Removes the Self: 'a bound. Now the super Trait has the expected bounds:

trait SuperTrait: MethodTrait + for<'a> TypeTrait<Type<'a> = SpecificStruct<'a>> {}

I did not participate in the discussion about GATs, and the more I look at it the less I understand the need for the Self bound. So far the borrow checker seems to understand that whatever lendme() returns is only valid as far as the lender is alive and unchanged.

As far as I know GATs were eventually stabilized even though some outstanding usability issues remained. But the benefits of stabilizing were seen higher than the downsides of still having remaining issues, and there were no known shortcomings that couldn’t be fixed at a later time in a backwards-compatible manner.

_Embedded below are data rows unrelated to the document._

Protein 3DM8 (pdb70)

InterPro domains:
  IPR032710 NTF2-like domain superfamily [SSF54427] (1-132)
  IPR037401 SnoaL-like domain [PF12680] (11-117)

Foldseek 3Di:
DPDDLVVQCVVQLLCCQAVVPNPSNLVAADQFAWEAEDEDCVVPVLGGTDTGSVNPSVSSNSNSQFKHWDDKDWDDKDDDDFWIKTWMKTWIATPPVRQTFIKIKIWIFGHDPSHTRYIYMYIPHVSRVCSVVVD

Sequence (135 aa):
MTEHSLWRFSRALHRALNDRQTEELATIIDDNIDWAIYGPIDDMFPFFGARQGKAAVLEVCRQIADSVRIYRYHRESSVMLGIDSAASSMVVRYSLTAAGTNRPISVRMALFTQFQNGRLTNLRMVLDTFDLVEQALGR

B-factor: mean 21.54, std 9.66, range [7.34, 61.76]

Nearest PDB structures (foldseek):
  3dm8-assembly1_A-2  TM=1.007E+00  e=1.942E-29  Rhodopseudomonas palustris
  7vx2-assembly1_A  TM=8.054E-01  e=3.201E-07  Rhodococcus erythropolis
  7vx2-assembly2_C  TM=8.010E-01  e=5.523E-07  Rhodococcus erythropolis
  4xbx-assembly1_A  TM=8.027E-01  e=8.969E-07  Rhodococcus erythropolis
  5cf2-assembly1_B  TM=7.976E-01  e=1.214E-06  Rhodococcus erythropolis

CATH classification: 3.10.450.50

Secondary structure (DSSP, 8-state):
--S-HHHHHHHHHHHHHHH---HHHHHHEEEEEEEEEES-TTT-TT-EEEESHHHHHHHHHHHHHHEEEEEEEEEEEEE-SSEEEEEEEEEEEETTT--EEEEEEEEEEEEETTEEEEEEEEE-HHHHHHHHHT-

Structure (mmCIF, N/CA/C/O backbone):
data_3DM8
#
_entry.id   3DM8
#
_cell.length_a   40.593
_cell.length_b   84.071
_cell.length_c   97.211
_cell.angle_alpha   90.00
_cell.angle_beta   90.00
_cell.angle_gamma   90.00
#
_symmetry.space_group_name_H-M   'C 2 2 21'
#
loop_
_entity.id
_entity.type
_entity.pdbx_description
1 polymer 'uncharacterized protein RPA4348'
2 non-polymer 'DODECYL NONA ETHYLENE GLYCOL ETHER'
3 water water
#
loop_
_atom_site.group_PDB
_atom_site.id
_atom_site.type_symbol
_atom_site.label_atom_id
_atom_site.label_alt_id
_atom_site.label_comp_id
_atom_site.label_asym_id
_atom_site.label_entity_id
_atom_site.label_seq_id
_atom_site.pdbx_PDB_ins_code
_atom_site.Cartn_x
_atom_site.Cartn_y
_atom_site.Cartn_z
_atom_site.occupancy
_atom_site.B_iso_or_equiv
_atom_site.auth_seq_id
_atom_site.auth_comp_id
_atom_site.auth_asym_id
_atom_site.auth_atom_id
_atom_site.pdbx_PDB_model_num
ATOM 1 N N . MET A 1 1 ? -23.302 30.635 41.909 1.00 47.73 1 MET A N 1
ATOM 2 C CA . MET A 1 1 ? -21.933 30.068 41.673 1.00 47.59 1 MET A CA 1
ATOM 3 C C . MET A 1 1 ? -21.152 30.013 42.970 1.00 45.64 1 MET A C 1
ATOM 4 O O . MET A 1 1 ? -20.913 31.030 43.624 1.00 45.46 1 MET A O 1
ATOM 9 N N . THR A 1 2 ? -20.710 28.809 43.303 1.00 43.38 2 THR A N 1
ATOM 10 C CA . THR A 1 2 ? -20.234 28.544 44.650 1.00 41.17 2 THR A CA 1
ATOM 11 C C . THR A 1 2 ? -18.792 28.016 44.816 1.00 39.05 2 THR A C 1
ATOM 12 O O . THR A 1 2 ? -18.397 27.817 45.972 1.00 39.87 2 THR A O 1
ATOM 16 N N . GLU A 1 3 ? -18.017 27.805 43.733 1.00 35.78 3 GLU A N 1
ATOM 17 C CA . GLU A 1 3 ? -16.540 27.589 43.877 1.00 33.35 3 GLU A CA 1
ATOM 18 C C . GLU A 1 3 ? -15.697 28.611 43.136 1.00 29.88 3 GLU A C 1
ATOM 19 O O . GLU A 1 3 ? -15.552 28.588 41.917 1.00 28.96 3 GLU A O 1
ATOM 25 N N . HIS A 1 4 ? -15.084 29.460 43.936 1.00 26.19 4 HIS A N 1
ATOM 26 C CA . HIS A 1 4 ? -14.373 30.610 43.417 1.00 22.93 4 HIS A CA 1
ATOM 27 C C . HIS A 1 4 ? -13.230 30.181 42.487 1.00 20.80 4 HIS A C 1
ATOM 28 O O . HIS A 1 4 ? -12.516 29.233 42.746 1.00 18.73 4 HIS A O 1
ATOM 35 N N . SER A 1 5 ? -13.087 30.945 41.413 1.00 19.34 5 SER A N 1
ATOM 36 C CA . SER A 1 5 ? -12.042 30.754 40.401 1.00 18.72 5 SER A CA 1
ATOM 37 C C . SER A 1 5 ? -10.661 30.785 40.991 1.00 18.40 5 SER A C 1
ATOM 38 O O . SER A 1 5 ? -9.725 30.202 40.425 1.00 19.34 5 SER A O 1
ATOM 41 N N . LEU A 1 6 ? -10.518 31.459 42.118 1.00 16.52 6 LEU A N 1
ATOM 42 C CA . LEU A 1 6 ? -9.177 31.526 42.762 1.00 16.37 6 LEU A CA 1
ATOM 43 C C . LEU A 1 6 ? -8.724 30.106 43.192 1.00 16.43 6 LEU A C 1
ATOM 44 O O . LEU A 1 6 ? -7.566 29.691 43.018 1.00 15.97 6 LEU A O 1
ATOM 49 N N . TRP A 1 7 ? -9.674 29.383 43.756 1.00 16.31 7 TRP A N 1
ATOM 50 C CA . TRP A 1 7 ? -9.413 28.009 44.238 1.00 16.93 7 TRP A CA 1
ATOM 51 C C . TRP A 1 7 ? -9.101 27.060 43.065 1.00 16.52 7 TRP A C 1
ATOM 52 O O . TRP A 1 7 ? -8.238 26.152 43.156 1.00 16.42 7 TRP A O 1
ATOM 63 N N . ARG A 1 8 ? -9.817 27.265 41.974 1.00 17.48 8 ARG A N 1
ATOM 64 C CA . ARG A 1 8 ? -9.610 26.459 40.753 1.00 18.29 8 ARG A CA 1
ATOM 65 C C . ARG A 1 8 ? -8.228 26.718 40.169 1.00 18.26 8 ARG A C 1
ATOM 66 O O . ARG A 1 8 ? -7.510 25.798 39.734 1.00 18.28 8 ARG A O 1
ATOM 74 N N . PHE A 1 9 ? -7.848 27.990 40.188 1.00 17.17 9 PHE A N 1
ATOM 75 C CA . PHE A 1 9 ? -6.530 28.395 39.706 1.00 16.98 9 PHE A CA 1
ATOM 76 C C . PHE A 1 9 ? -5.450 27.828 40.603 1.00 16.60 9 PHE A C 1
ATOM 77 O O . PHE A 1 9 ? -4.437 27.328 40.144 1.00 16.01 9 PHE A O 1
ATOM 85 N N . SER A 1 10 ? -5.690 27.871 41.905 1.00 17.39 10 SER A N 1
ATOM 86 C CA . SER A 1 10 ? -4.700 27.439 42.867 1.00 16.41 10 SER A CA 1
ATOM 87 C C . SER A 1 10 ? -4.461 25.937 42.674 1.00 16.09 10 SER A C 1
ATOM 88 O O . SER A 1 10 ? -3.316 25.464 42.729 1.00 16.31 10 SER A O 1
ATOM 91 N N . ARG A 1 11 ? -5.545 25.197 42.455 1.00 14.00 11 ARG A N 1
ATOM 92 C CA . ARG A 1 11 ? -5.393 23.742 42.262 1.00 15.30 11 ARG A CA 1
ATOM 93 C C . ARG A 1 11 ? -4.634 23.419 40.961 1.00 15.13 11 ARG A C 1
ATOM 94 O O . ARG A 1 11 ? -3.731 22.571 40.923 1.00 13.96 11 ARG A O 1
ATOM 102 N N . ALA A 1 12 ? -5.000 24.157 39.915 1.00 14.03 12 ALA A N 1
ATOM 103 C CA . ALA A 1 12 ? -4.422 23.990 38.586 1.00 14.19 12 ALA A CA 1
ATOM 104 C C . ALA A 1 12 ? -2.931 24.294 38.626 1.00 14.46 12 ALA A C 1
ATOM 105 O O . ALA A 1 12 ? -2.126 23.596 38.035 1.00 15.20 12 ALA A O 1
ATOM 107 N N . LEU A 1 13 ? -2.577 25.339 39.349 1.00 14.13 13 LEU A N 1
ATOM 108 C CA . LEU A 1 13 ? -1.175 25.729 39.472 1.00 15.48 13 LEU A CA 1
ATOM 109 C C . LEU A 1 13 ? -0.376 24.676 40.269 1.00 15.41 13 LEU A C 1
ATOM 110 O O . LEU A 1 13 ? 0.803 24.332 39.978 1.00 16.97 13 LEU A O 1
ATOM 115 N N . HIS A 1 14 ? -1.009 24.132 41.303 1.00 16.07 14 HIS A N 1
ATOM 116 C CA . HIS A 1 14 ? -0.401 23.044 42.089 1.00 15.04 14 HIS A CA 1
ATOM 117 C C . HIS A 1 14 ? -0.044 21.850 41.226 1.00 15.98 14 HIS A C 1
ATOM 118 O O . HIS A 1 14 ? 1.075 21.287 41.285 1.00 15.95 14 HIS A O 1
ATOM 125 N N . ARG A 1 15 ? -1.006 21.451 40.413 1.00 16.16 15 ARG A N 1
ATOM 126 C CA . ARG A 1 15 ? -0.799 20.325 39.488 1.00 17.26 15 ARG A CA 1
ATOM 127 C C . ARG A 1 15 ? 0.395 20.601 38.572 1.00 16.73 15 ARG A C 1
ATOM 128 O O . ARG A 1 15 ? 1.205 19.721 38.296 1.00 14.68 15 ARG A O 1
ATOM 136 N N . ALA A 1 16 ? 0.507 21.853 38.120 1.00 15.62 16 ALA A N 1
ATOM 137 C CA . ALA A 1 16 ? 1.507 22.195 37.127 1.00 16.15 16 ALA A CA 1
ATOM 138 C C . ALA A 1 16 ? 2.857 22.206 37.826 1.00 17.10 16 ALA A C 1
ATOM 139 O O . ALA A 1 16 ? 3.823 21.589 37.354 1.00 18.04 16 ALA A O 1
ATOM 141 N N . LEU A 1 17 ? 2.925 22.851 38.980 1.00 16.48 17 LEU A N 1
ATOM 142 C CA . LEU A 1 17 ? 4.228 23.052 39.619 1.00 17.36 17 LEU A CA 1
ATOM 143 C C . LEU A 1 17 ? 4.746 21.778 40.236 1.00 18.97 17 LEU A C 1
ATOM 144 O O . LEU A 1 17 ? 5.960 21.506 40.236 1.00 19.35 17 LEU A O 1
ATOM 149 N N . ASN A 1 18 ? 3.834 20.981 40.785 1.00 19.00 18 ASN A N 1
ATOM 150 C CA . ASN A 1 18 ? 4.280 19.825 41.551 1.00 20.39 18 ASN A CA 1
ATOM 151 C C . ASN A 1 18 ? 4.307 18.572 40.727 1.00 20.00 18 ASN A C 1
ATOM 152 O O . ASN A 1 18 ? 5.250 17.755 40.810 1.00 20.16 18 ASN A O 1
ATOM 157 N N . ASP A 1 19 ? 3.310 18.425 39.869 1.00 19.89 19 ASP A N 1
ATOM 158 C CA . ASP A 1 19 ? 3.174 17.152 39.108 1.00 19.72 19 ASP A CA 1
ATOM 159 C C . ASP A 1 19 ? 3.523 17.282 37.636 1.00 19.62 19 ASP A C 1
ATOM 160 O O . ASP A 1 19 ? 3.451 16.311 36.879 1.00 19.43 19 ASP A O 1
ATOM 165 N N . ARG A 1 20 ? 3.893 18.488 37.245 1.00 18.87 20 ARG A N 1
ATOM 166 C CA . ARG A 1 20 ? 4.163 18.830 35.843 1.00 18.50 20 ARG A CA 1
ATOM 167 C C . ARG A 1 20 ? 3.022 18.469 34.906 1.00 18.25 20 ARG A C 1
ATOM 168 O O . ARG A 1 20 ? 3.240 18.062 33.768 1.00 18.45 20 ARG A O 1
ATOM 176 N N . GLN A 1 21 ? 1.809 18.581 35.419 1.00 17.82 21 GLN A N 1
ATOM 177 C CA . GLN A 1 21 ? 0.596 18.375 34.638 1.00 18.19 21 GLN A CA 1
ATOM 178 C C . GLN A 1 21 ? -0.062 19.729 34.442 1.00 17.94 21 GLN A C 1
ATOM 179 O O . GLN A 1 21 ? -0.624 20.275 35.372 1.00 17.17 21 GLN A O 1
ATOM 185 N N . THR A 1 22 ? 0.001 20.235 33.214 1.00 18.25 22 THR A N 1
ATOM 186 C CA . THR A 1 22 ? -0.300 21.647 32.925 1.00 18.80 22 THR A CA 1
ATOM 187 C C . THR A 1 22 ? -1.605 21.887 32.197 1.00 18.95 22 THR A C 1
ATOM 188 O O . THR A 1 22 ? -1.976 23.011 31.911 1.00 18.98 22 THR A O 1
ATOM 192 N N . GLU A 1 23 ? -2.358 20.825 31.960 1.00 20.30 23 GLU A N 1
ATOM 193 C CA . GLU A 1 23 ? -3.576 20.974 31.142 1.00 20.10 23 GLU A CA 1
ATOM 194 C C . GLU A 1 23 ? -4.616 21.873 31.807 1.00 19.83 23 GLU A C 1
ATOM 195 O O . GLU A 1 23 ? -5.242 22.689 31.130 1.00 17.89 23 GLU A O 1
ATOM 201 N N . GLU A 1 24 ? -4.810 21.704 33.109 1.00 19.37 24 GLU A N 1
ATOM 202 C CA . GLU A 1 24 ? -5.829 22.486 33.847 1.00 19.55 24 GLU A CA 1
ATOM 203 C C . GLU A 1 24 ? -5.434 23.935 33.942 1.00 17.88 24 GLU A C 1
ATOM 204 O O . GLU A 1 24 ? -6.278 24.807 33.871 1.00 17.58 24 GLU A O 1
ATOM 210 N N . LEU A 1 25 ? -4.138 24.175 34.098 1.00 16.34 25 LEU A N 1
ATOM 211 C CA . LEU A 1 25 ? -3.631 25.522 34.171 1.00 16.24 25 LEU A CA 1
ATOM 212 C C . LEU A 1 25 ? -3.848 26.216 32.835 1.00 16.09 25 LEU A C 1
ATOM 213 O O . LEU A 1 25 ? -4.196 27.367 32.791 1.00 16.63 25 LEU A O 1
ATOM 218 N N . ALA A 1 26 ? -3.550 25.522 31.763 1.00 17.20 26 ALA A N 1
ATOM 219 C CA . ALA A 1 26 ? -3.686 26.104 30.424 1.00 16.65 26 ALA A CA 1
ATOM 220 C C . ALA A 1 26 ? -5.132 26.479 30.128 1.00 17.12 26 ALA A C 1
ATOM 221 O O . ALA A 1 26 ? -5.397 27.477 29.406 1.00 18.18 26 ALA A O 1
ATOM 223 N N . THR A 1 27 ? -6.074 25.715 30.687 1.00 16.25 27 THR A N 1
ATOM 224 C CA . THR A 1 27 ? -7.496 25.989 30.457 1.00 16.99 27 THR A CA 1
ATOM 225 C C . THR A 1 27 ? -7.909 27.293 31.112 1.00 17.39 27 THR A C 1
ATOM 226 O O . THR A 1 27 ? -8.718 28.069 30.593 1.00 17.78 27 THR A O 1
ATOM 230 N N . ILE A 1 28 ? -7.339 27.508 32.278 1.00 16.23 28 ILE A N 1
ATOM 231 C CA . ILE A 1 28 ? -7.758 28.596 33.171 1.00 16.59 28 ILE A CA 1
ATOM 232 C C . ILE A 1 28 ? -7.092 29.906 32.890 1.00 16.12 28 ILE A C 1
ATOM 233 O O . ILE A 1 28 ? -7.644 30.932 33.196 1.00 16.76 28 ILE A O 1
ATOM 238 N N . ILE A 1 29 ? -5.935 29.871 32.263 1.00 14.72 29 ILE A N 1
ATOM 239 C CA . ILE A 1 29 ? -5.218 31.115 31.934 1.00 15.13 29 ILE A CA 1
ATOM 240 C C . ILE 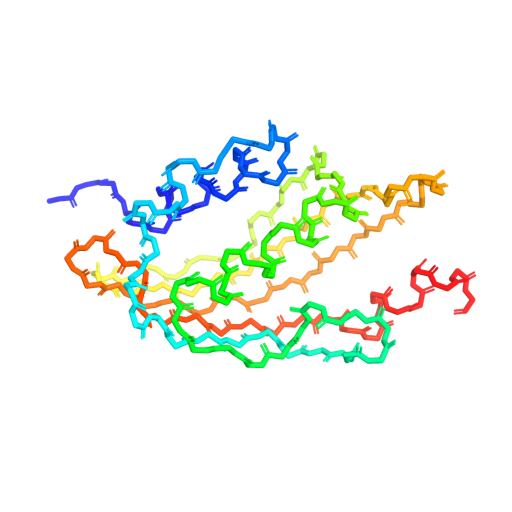A 1 29 ? -5.810 31.743 30.660 1.00 14.24 29 ILE A C 1
ATOM 241 O O . ILE A 1 29 ? -5.927 31.064 29.622 1.00 15.27 29 ILE A O 1
ATOM 246 N N . ASP A 1 30 ? -6.257 33.007 30.717 1.00 13.84 30 ASP A N 1
ATOM 247 C CA . ASP A 1 30 ? -6.838 33.667 29.528 1.00 12.66 30 ASP A CA 1
ATOM 248 C C . ASP A 1 30 ? -5.781 33.844 28.466 1.00 12.60 30 ASP A C 1
ATOM 249 O O . ASP A 1 30 ? -4.638 34.113 28.776 1.00 12.60 30 ASP A O 1
ATOM 254 N N . ASP A 1 31 ? -6.198 33.764 27.201 1.00 12.79 31 ASP A N 1
ATOM 255 C CA . ASP A 1 31 ? -5.242 33.860 26.120 1.00 11.71 31 ASP A CA 1
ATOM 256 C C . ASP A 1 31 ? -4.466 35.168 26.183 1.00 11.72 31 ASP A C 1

The desire to help the user not to forget useful Self: 'a-style bounds (which ideally never should have a downside) is what motivates these errors, not any concerns of e.g. soundness that would actually make them necessary. I believe, AFAIR, the motivation to have it an error is that this way it’s still easy to relax the constraints in the future, rather than going the opposite way of turning something that works into an error. This would be thus in line with the approach of stabilizing them in a way that doesn’t preclude any future fixes around the remaining usability issues.

which ideally never should have a downside

for example in the code at hand, arguable the actual issue is that the for<'a> … bound doesn’t work. It should arguably be the case that either implicitly, or with some explicit syntax, this for<'a> trait bound can be limited to only quantify over lifetimes fulfilling Self: 'a.